Recent Senate hearings have sparked renewed debate over a national mortgage database that will hold information about millions of mortgage, credit card and auto loans, loan terms, borrowers’ credit profiles and financial information.
The project — the largest database of its kind — was announced in November as a joint endeavor of the fledgling watchdog Consumer Financial Protection Bureau and the Federal Housing Finance Agency.
At a hearing of the Senate Committee on Banking, Housing & Urban Affairs on April 23, CFPB director Richard Cordray defended collection of the data as necessary to monitor the mortgage market, while critics aired their concerns about privacy and how the information might be used.
Cordray said that the data will consist of the same consumer information banks purchase, but unlike the banks’ data, all identifying information will be removed.
“The notion that the regulators wouldn’t keep up with [the banks] in trying to do our job of overseeing them I think would be quite misguided,” Cordray said.
Sen. Mike Johanns, R-Neb., called the idea of a federal database “downright creepy.”
An early version of the database is scheduled to launch this year.
In its efforts to keep up with the Big Data trend of acquiring and storing massive amounts of information, the FHFA entered into a $11.1 million contract with Experian to help build the database.
What hasn’t been spelled out is how the information will be protected.

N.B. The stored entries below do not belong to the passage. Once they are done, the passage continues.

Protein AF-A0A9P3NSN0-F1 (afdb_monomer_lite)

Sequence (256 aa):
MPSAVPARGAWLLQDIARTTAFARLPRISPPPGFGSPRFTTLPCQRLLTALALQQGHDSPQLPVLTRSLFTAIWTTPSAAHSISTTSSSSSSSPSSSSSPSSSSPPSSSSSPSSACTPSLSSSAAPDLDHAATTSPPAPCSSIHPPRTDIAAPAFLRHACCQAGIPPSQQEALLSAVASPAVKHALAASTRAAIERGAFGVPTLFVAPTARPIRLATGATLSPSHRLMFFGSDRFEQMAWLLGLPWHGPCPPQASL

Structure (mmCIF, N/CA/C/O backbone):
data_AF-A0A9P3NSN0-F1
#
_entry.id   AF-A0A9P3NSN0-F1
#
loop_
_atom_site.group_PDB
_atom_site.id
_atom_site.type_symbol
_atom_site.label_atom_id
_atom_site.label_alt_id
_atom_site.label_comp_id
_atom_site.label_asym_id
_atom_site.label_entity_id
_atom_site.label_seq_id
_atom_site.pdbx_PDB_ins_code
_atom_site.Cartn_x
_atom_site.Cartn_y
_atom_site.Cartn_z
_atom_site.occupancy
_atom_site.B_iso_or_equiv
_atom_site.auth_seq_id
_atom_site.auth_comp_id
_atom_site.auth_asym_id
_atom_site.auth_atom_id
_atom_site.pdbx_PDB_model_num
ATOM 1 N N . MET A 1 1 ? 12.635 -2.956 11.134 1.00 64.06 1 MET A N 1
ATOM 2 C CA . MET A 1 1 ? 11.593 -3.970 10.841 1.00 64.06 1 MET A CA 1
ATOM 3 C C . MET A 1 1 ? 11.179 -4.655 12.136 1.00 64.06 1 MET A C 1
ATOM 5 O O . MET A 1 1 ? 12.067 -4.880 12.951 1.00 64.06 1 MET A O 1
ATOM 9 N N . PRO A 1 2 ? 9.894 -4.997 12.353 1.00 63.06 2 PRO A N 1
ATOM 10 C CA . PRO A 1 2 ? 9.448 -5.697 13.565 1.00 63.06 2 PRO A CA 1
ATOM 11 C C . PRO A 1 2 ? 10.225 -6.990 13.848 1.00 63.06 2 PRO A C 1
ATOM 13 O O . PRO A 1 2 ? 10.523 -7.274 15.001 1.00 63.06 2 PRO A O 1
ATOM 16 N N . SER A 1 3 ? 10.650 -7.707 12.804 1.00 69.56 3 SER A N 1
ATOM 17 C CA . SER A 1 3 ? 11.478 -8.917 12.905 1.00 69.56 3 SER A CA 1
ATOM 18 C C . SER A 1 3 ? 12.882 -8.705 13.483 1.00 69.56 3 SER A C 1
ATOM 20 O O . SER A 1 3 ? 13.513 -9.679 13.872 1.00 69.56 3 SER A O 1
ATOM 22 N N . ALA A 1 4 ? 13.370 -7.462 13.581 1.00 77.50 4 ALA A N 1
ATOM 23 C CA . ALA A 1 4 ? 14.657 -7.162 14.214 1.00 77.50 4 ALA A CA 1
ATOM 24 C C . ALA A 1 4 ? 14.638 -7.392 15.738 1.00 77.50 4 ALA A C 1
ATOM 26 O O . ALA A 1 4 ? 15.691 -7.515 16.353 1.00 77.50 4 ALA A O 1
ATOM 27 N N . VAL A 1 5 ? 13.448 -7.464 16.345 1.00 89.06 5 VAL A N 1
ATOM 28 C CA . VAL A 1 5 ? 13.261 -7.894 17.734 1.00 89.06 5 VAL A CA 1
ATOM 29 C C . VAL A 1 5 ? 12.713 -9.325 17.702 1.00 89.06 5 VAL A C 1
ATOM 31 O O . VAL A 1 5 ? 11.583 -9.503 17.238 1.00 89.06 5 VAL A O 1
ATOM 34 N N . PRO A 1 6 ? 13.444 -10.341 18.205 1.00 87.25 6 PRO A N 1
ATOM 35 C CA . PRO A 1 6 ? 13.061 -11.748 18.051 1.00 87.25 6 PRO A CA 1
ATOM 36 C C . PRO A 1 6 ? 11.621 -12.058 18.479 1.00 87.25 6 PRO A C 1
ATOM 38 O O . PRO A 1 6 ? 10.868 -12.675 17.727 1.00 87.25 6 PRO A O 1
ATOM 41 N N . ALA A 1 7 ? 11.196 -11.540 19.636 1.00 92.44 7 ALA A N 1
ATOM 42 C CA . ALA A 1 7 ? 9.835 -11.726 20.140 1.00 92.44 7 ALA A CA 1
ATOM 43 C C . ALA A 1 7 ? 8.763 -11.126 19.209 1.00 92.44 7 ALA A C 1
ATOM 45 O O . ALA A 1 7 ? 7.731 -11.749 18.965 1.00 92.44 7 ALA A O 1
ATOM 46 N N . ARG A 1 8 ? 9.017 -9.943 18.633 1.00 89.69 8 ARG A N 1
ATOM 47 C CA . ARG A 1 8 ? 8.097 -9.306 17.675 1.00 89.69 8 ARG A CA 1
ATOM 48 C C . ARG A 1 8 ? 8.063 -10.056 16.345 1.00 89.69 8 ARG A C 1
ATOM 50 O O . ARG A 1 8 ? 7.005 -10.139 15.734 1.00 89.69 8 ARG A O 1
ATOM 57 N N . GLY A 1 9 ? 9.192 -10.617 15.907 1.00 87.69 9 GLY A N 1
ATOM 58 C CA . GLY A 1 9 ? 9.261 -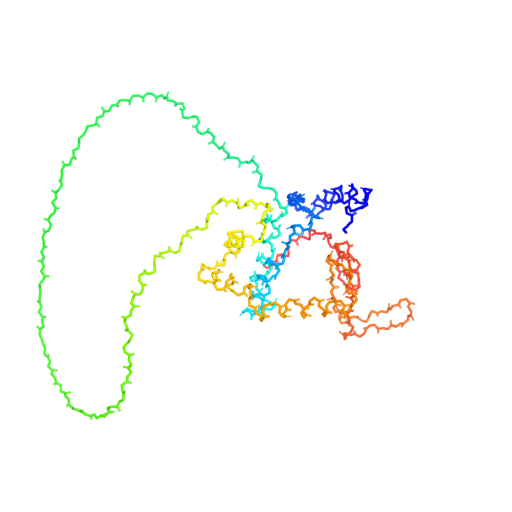11.471 14.721 1.00 87.69 9 GLY A CA 1
ATOM 59 C C . GLY A 1 9 ? 8.446 -12.756 14.875 1.00 87.69 9 GLY A C 1
ATOM 60 O O . GLY A 1 9 ? 7.634 -13.069 14.007 1.00 87.69 9 GLY A O 1
ATOM 61 N N . ALA A 1 10 ? 8.609 -13.458 15.999 1.00 89.56 10 ALA A N 1
ATOM 62 C CA . ALA A 1 10 ? 7.831 -14.659 16.306 1.00 89.56 10 ALA A CA 1
ATOM 63 C C . ALA A 1 10 ? 6.326 -14.356 16.373 1.00 89.56 10 ALA A C 1
ATOM 65 O O . ALA A 1 10 ? 5.525 -15.061 15.755 1.00 89.56 10 ALA A O 1
ATOM 66 N N . TRP A 1 11 ? 5.954 -13.265 17.051 1.00 92.75 11 TRP A N 1
ATOM 67 C CA . TRP A 1 11 ? 4.566 -12.816 17.126 1.00 92.75 11 TRP A CA 1
ATOM 68 C C . TRP A 1 11 ? 3.998 -12.475 15.744 1.00 92.75 11 TRP A C 1
ATOM 70 O O . TRP A 1 11 ? 2.915 -12.938 15.411 1.00 92.75 11 TRP A O 1
ATOM 80 N N . LEU A 1 12 ? 4.743 -11.748 14.901 1.00 90.62 12 LEU A N 1
ATOM 81 C CA . LEU A 1 12 ? 4.315 -11.380 13.546 1.00 90.62 12 LEU A CA 1
ATOM 82 C C . LEU A 1 12 ? 3.951 -12.607 12.700 1.00 90.62 12 LEU A C 1
ATOM 84 O O . LEU A 1 12 ? 2.940 -12.594 12.006 1.00 90.62 12 LEU A O 1
ATOM 88 N N . LEU A 1 13 ? 4.755 -13.672 12.746 1.00 89.25 13 LEU A N 1
ATOM 89 C CA . LEU A 1 13 ? 4.488 -14.885 11.965 1.00 89.25 13 LEU A CA 1
ATOM 90 C C . LEU A 1 13 ? 3.220 -15.607 12.438 1.00 89.25 13 LEU A C 1
ATOM 92 O O . LEU A 1 13 ? 2.425 -16.063 11.613 1.00 89.25 13 LEU A O 1
ATOM 96 N N . GLN A 1 14 ? 3.009 -15.683 13.754 1.00 92.81 14 GLN A N 1
ATOM 97 C CA . GLN A 1 14 ? 1.779 -16.231 14.328 1.00 92.81 14 GLN A CA 1
ATOM 98 C C . GLN A 1 14 ? 0.570 -15.358 13.976 1.00 92.81 14 GLN A C 1
ATOM 100 O O . GLN A 1 14 ? -0.493 -15.870 13.624 1.00 92.81 14 GLN A O 1
ATOM 105 N N . ASP A 1 15 ? 0.736 -14.040 14.027 1.00 93.19 15 ASP A N 1
ATOM 106 C CA . ASP A 1 15 ? -0.328 -13.086 13.757 1.00 93.19 15 ASP A CA 1
ATOM 107 C C . ASP A 1 15 ? -0.755 -13.073 12.288 1.00 93.19 15 ASP A C 1
ATOM 109 O O . ASP A 1 15 ? -1.949 -13.053 12.000 1.00 93.19 15 ASP A O 1
ATOM 113 N N . ILE A 1 16 ? 0.188 -13.220 11.353 1.00 91.44 16 ILE A N 1
ATOM 114 C CA . ILE A 1 16 ? -0.112 -13.433 9.931 1.00 91.44 16 ILE A CA 1
ATOM 115 C C . ILE A 1 16 ? -1.018 -14.660 9.749 1.00 91.44 16 ILE A C 1
ATOM 117 O O . ILE A 1 16 ? -2.011 -14.595 9.019 1.00 91.44 16 ILE A O 1
ATOM 121 N N . ALA A 1 17 ? -0.715 -15.776 10.419 1.00 91.06 17 ALA A N 1
ATOM 122 C CA . ALA A 1 17 ? -1.523 -16.991 10.319 1.00 91.06 17 ALA A CA 1
ATOM 123 C C . ALA A 1 17 ? -2.936 -16.799 10.900 1.00 91.06 17 ALA A C 1
ATOM 125 O O . ALA A 1 17 ? -3.912 -17.215 10.278 1.00 91.06 17 ALA A O 1
ATOM 126 N N . ARG A 1 18 ? -3.063 -16.132 12.056 1.00 94.19 18 ARG A N 1
ATOM 127 C CA . ARG A 1 18 ? -4.371 -15.829 12.664 1.00 94.19 18 ARG A CA 1
ATOM 128 C C . ARG A 1 18 ? -5.192 -14.877 11.802 1.00 94.19 18 ARG A C 1
ATOM 130 O O . ARG A 1 18 ? -6.358 -15.150 11.536 1.00 94.19 18 ARG A O 1
ATOM 137 N N . THR A 1 19 ? -4.580 -13.793 11.335 1.00 92.81 19 THR A N 1
ATOM 138 C CA . THR A 1 19 ? -5.251 -12.751 10.552 1.00 92.81 19 THR A CA 1
ATOM 139 C C . THR A 1 19 ? -5.699 -13.272 9.190 1.00 92.81 19 THR A C 1
ATOM 141 O O . THR A 1 19 ? -6.820 -12.992 8.776 1.00 92.81 19 THR A O 1
ATOM 144 N N . THR A 1 20 ? -4.884 -14.085 8.506 1.00 92.44 20 THR A N 1
ATOM 145 C CA . THR A 1 20 ? -5.308 -14.712 7.239 1.00 92.44 20 THR A CA 1
ATOM 146 C C . THR A 1 20 ? -6.470 -15.680 7.433 1.00 92.44 20 THR A C 1
ATOM 148 O O . THR A 1 20 ? -7.412 -15.637 6.646 1.00 92.44 20 THR A O 1
ATOM 151 N N . ALA A 1 21 ? -6.465 -16.487 8.500 1.00 92.88 21 ALA A N 1
ATOM 152 C CA . ALA A 1 21 ? -7.592 -17.358 8.829 1.00 92.88 21 ALA A CA 1
ATOM 153 C C . ALA A 1 21 ? -8.865 -16.555 9.159 1.00 92.88 21 ALA A C 1
ATOM 155 O O . ALA A 1 21 ? -9.929 -16.832 8.606 1.00 92.88 21 ALA A O 1
ATOM 156 N N . PHE A 1 22 ? -8.749 -15.523 10.002 1.00 92.88 22 PHE A N 1
ATOM 157 C CA . PHE A 1 22 ? -9.854 -14.636 10.377 1.00 92.88 22 PHE A CA 1
ATOM 158 C C . PHE A 1 22 ? -10.468 -13.922 9.164 1.00 92.88 22 PHE A C 1
ATOM 160 O O . PHE A 1 22 ? -11.688 -13.872 9.025 1.00 92.88 22 PHE A O 1
ATOM 167 N N . ALA A 1 23 ? -9.628 -13.425 8.255 1.00 91.50 23 ALA A N 1
ATOM 168 C CA . ALA A 1 23 ? -10.043 -12.731 7.038 1.00 91.50 23 ALA A CA 1
ATOM 169 C C . ALA A 1 23 ? -10.288 -13.664 5.836 1.00 91.50 23 ALA A C 1
ATOM 171 O O . ALA A 1 23 ? -10.442 -13.175 4.717 1.00 91.50 23 ALA A O 1
ATOM 172 N N . ARG A 1 24 ? -10.293 -14.993 6.036 1.00 93.06 24 ARG A N 1
ATOM 173 C CA . ARG A 1 24 ? -10.481 -16.015 4.984 1.00 93.06 24 ARG A CA 1
ATOM 174 C C . ARG A 1 24 ? -9.610 -15.779 3.740 1.00 93.06 24 ARG A C 1
ATOM 176 O O . ARG A 1 24 ? -10.031 -16.022 2.610 1.00 93.06 24 ARG A O 1
ATOM 183 N N . LEU A 1 25 ? -8.394 -15.285 3.949 1.00 89.81 25 LEU A N 1
ATOM 184 C CA . LEU A 1 25 ? -7.418 -15.056 2.891 1.00 89.81 25 LEU A CA 1
ATOM 185 C C . LEU A 1 25 ? -6.557 -16.309 2.691 1.00 89.81 25 LEU A C 1
ATOM 187 O O . LEU A 1 25 ? -6.328 -17.054 3.649 1.00 89.81 25 LEU A O 1
ATOM 191 N N . PRO A 1 26 ? -6.019 -16.532 1.476 1.00 90.12 26 PRO A N 1
ATOM 192 C CA . PRO A 1 26 ? -5.002 -17.551 1.265 1.00 90.12 26 PRO A CA 1
ATOM 193 C C . PRO A 1 26 ? -3.854 -17.387 2.262 1.00 90.12 26 PRO A C 1
ATOM 195 O O . PRO A 1 26 ? -3.467 -16.265 2.602 1.00 90.12 26 PRO A O 1
ATOM 198 N N . ARG A 1 27 ? -3.283 -18.506 2.715 1.00 88.25 27 ARG A N 1
ATOM 199 C CA . ARG A 1 27 ? -2.124 -18.464 3.607 1.00 88.25 27 ARG A CA 1
ATOM 200 C C . ARG A 1 27 ? -0.976 -17.739 2.904 1.00 88.25 27 ARG A C 1
ATOM 202 O O . ARG A 1 27 ? -0.533 -18.156 1.834 1.00 88.25 27 ARG A O 1
ATOM 209 N N . ILE A 1 28 ? -0.476 -16.685 3.539 1.00 91.25 28 ILE A N 1
ATOM 210 C CA . ILE A 1 28 ? 0.689 -15.940 3.067 1.00 91.25 28 ILE A CA 1
ATOM 211 C C . ILE A 1 28 ? 1.934 -16.309 3.869 1.00 91.25 28 ILE A C 1
ATOM 213 O O . ILE A 1 28 ? 1.856 -16.692 5.037 1.00 91.25 28 ILE A O 1
ATOM 217 N N . SER A 1 29 ? 3.093 -16.179 3.234 1.00 90.00 29 SER A N 1
ATOM 218 C CA . SER A 1 29 ? 4.401 -16.357 3.848 1.00 90.00 29 SER A CA 1
ATOM 219 C C . SER A 1 29 ? 5.354 -15.257 3.378 1.00 90.00 29 SER A C 1
ATOM 221 O O . SER A 1 29 ? 5.313 -14.873 2.200 1.00 90.00 29 SER A O 1
ATOM 223 N N . PRO A 1 30 ? 6.231 -14.748 4.263 1.00 89.38 30 PRO A N 1
ATOM 224 C CA . PRO A 1 30 ? 7.268 -13.815 3.851 1.00 89.38 30 PRO A CA 1
ATOM 225 C C . PRO A 1 30 ? 8.091 -14.386 2.685 1.00 89.38 30 PRO A C 1
ATOM 227 O O . PRO A 1 30 ? 8.454 -15.566 2.723 1.00 89.38 30 PRO A O 1
ATOM 230 N N . PRO A 1 31 ? 8.382 -13.591 1.642 1.00 90.50 31 PRO A N 1
ATOM 231 C CA . PRO A 1 31 ? 9.252 -14.034 0.560 1.00 90.50 31 PRO A CA 1
ATOM 232 C C . PRO A 1 31 ? 10.687 -14.280 1.061 1.00 90.50 31 PRO A C 1
ATOM 234 O O . PRO A 1 31 ? 11.100 -13.708 2.078 1.00 90.50 31 PRO A O 1
ATOM 237 N N . PRO A 1 32 ? 11.484 -15.096 0.348 1.00 89.56 32 PRO A N 1
ATOM 238 C CA . PRO A 1 32 ? 12.905 -15.247 0.641 1.00 89.56 32 PRO A CA 1
ATOM 239 C C . PRO A 1 32 ? 13.614 -13.889 0.714 1.00 89.56 32 PRO A C 1
ATOM 241 O O . PRO A 1 32 ? 13.404 -13.016 -0.124 1.00 89.56 32 PRO A O 1
ATOM 244 N N . GLY A 1 33 ? 14.452 -13.701 1.733 1.00 86.88 33 GLY A N 1
ATOM 245 C CA . GLY A 1 33 ? 15.177 -12.446 1.936 1.00 86.88 33 GLY A CA 1
ATOM 246 C C . GLY A 1 33 ? 14.340 -11.295 2.505 1.00 86.88 33 GLY A C 1
ATOM 247 O O . GLY A 1 33 ? 14.882 -10.200 2.652 1.00 86.88 33 GLY A O 1
ATOM 248 N N . PHE A 1 34 ? 13.066 -11.513 2.862 1.00 87.38 34 PHE A N 1
ATOM 249 C CA . PHE A 1 34 ? 12.231 -10.502 3.513 1.00 87.38 34 PHE A CA 1
ATOM 250 C C . PHE A 1 34 ? 12.916 -9.910 4.755 1.00 87.38 34 PHE A C 1
ATOM 252 O O . PHE A 1 34 ? 13.339 -10.626 5.660 1.00 87.38 34 PHE A O 1
ATOM 259 N N . GLY A 1 35 ? 13.018 -8.580 4.797 1.00 82.06 35 GLY A N 1
ATOM 260 C CA . GLY A 1 35 ? 13.708 -7.851 5.864 1.00 82.06 35 GLY A CA 1
ATOM 261 C C . GLY A 1 35 ? 15.225 -7.736 5.691 1.00 82.06 35 GLY A C 1
ATOM 262 O O . GLY A 1 35 ? 15.853 -7.035 6.480 1.00 82.06 35 GLY A O 1
ATOM 263 N N . SER A 1 36 ? 15.816 -8.360 4.665 1.00 86.19 36 SER A N 1
ATOM 264 C CA . SER A 1 36 ? 17.219 -8.130 4.313 1.00 86.19 36 SER A CA 1
ATOM 265 C C . SER A 1 36 ? 17.384 -6.829 3.511 1.00 86.19 36 SER A C 1
ATOM 267 O O . SER A 1 36 ? 16.463 -6.447 2.785 1.00 86.19 36 SER A O 1
ATOM 269 N N . PRO A 1 37 ? 18.568 -6.186 3.540 1.00 84.62 37 PRO A N 1
ATOM 270 C CA . PRO A 1 37 ? 18.849 -4.990 2.738 1.00 84.62 37 PRO A CA 1
ATOM 271 C C . PRO A 1 37 ? 18.702 -5.187 1.222 1.00 84.62 37 PRO A C 1
ATOM 273 O O . PRO A 1 37 ? 18.553 -4.214 0.489 1.00 84.62 37 PRO A O 1
ATOM 276 N N . ARG A 1 38 ? 18.760 -6.436 0.738 1.00 85.56 38 ARG A N 1
ATOM 277 C CA . ARG A 1 38 ? 18.617 -6.770 -0.688 1.00 85.56 38 ARG A CA 1
ATOM 278 C C . ARG A 1 38 ? 17.161 -6.900 -1.130 1.00 85.56 38 ARG A C 1
ATOM 280 O O . ARG A 1 38 ? 16.887 -6.835 -2.322 1.00 85.56 38 ARG A O 1
ATOM 287 N N . PHE A 1 39 ? 16.228 -7.089 -0.196 1.00 90.69 39 PHE A N 1
ATOM 288 C CA . PHE A 1 39 ? 14.814 -7.204 -0.530 1.00 90.69 39 PHE A CA 1
ATOM 289 C C . PHE A 1 39 ? 14.201 -5.814 -0.684 1.00 90.69 39 PHE A C 1
ATOM 291 O O . PHE A 1 39 ? 14.137 -5.042 0.272 1.00 90.69 39 PHE A O 1
ATOM 298 N N . THR A 1 40 ? 13.729 -5.496 -1.888 1.00 93.38 40 THR A N 1
ATOM 299 C CA . THR A 1 40 ? 13.156 -4.185 -2.201 1.00 93.38 40 THR A CA 1
ATOM 300 C C . THR A 1 40 ? 11.891 -4.309 -3.033 1.00 93.38 40 THR A C 1
ATOM 302 O O . THR A 1 40 ? 11.843 -5.028 -4.025 1.00 93.38 40 THR A O 1
ATOM 305 N N . THR A 1 41 ? 10.861 -3.557 -2.653 1.00 96.38 41 THR A N 1
ATOM 306 C CA . THR A 1 41 ? 9.633 -3.408 -3.442 1.00 96.38 41 THR A CA 1
ATOM 307 C C . THR A 1 41 ? 9.691 -2.191 -4.364 1.00 96.38 41 THR A C 1
ATOM 309 O O . THR A 1 41 ? 8.709 -1.907 -5.042 1.00 96.38 41 THR A O 1
ATOM 312 N N . LEU A 1 42 ? 10.809 -1.455 -4.417 1.00 97.25 42 LEU A N 1
ATOM 313 C CA . LEU A 1 42 ? 10.891 -0.175 -5.125 1.00 97.25 42 LEU A CA 1
ATOM 314 C C . LEU A 1 42 ? 10.468 -0.265 -6.607 1.00 97.25 42 LEU A C 1
ATOM 316 O O . LEU A 1 42 ? 9.679 0.584 -7.025 1.00 97.25 42 LEU A O 1
ATOM 320 N N . PRO A 1 43 ? 10.887 -1.273 -7.402 1.00 97.94 43 PRO A N 1
ATOM 321 C CA . PRO A 1 43 ? 10.387 -1.425 -8.772 1.00 97.94 43 PRO A CA 1
ATOM 322 C C . PRO A 1 43 ? 8.893 -1.763 -8.838 1.00 97.94 43 PRO A C 1
ATOM 324 O O . PRO A 1 43 ? 8.193 -1.210 -9.679 1.00 97.94 43 PRO A O 1
ATOM 327 N N . CYS A 1 44 ? 8.382 -2.582 -7.912 1.00 98.31 44 CYS A N 1
ATOM 328 C CA . CYS A 1 44 ? 6.949 -2.881 -7.807 1.00 98.31 44 CYS A CA 1
ATOM 329 C C . CYS A 1 44 ? 6.128 -1.612 -7.508 1.00 98.31 44 CYS A C 1
ATOM 331 O O . CYS A 1 44 ? 5.110 -1.367 -8.146 1.00 98.31 44 CYS A O 1
ATOM 333 N N . GLN A 1 45 ? 6.582 -0.775 -6.568 1.00 98.50 45 GLN A N 1
ATOM 334 C CA . GLN A 1 45 ? 5.898 0.477 -6.221 1.00 98.50 45 GLN A CA 1
ATOM 335 C C . GLN A 1 45 ? 5.935 1.477 -7.380 1.00 98.50 45 GLN A C 1
ATOM 337 O O . GLN A 1 45 ? 4.928 2.104 -7.691 1.00 98.50 45 GLN A O 1
ATOM 342 N N . ARG A 1 46 ? 7.071 1.577 -8.080 1.00 98.75 46 ARG A N 1
ATOM 343 C CA . ARG A 1 46 ? 7.202 2.407 -9.286 1.00 98.75 46 ARG A CA 1
ATOM 344 C C . ARG A 1 46 ? 6.309 1.924 -10.427 1.00 98.75 46 ARG A C 1
ATOM 346 O O . ARG A 1 46 ? 5.767 2.759 -11.138 1.00 98.75 46 ARG A O 1
ATOM 353 N N . LEU A 1 47 ? 6.115 0.615 -10.581 1.00 98.69 47 LEU A N 1
ATOM 354 C CA . LEU A 1 47 ? 5.192 0.053 -11.569 1.00 98.69 47 LEU A CA 1
ATOM 355 C C . LEU A 1 47 ? 3.744 0.487 -11.294 1.00 98.69 47 LEU A C 1
ATOM 357 O O . LEU A 1 47 ? 3.060 0.954 -12.200 1.00 98.69 47 LEU A O 1
ATOM 361 N N . LEU A 1 48 ? 3.306 0.411 -10.031 1.00 98.69 48 LEU A N 1
ATOM 362 C CA . LEU A 1 48 ? 1.991 0.908 -9.607 1.00 98.69 48 LEU A CA 1
ATOM 363 C C . LEU A 1 48 ? 1.854 2.419 -9.835 1.00 98.69 48 LEU A C 1
ATOM 365 O O . LEU A 1 48 ? 0.828 2.879 -10.326 1.00 98.69 48 LEU A O 1
ATOM 369 N N . THR A 1 49 ? 2.899 3.193 -9.530 1.00 98.75 49 THR A N 1
ATOM 370 C CA . THR A 1 49 ? 2.925 4.636 -9.806 1.00 98.75 49 THR A CA 1
ATOM 371 C C . THR A 1 49 ? 2.851 4.937 -11.303 1.00 98.75 49 THR A C 1
ATOM 373 O O . THR A 1 49 ? 2.124 5.842 -11.694 1.00 98.75 49 THR A O 1
ATOM 376 N N . ALA A 1 50 ? 3.557 4.185 -12.151 1.00 98.56 50 ALA A N 1
ATOM 377 C CA . ALA A 1 50 ? 3.494 4.352 -13.600 1.00 98.56 50 ALA A CA 1
ATOM 378 C C . ALA A 1 50 ? 2.073 4.119 -14.129 1.00 98.56 50 ALA A C 1
ATOM 380 O O . ALA A 1 50 ? 1.574 4.928 -14.908 1.00 98.56 50 ALA A O 1
ATOM 381 N N . LEU A 1 51 ? 1.398 3.070 -13.647 1.00 98.44 51 LEU A N 1
ATOM 382 C CA . LEU A 1 51 ? 0.005 2.802 -14.000 1.00 98.44 51 LEU A CA 1
ATOM 383 C C . LEU A 1 51 ? -0.922 3.934 -13.536 1.00 98.44 51 LEU A C 1
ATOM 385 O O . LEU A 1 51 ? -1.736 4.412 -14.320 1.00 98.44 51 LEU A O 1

David Jacobs, consumer privacy counsel for the Electronic Privacy Information Center (EPIC) in Washington, said that as long as the database follows “fair information practices,” he doesn’t see a problem.
Those practices include not collecting consumer information without consent, providing transparency and access to individual users, and protecting the database against hacking, he said.
The database may raise greater privacy concerns because it includes financial data, which typically includes sensitive information.
“Anytime you’re working with personally identifiable information, you have the potential for a data breach that exposes that [information],” said Paul Stephens, director of policy and advocacy at the Privacy Rights Clearinghouse in San Diego.
But Stephens said if steps are taken to make the information anonymous, such that it cannot be used to identify individual borrowers, then it would be less troubling.
If the database uses aggregate data to track trends, rather than information about individuals, that would diminish privacy concerns, Jacobs added.
Whose eyes will be on it?
Lawyers representing banks say they’re worried about who will see the data and how it will be used.
They’re afraid the data could be used by regulators and plaintiffs’ lawyers to go after banks and lenders for unfair lending practices.
“There’s a real concern the data will be used against lenders in a way that can’t be foreseen,” said Laurence E. Platt, a partner at K&L Gates in Washington.
Platt said he assumes the information will be shared with state agencies, such as attorneys general and state banking overseers.
“Is the data going to be used as prima facie evidence of X allegation of unlawful or unfair lending? We don’t know,” he said.
The mortgage banking industry is also concerned about increased litigation if non-regulatory people get their hands on the information.
“What access will borrowers and plaintiffs’ lawyers have, and will there be certain trends identified by the plaintiffs’ bar that lead to an increase in litigation against segments of the industry?” asked Michael S. Waldron, a partner in Ballard Spahr’s mortgage banking group in Washington.
Platt suggested that once information floods into government hands, it will flow out of them just as quickly under public disclosure laws.
“There’s a lot of data out there and everybody would love the data,” he said. “It’s Big Data, Big Government, Big Brother.”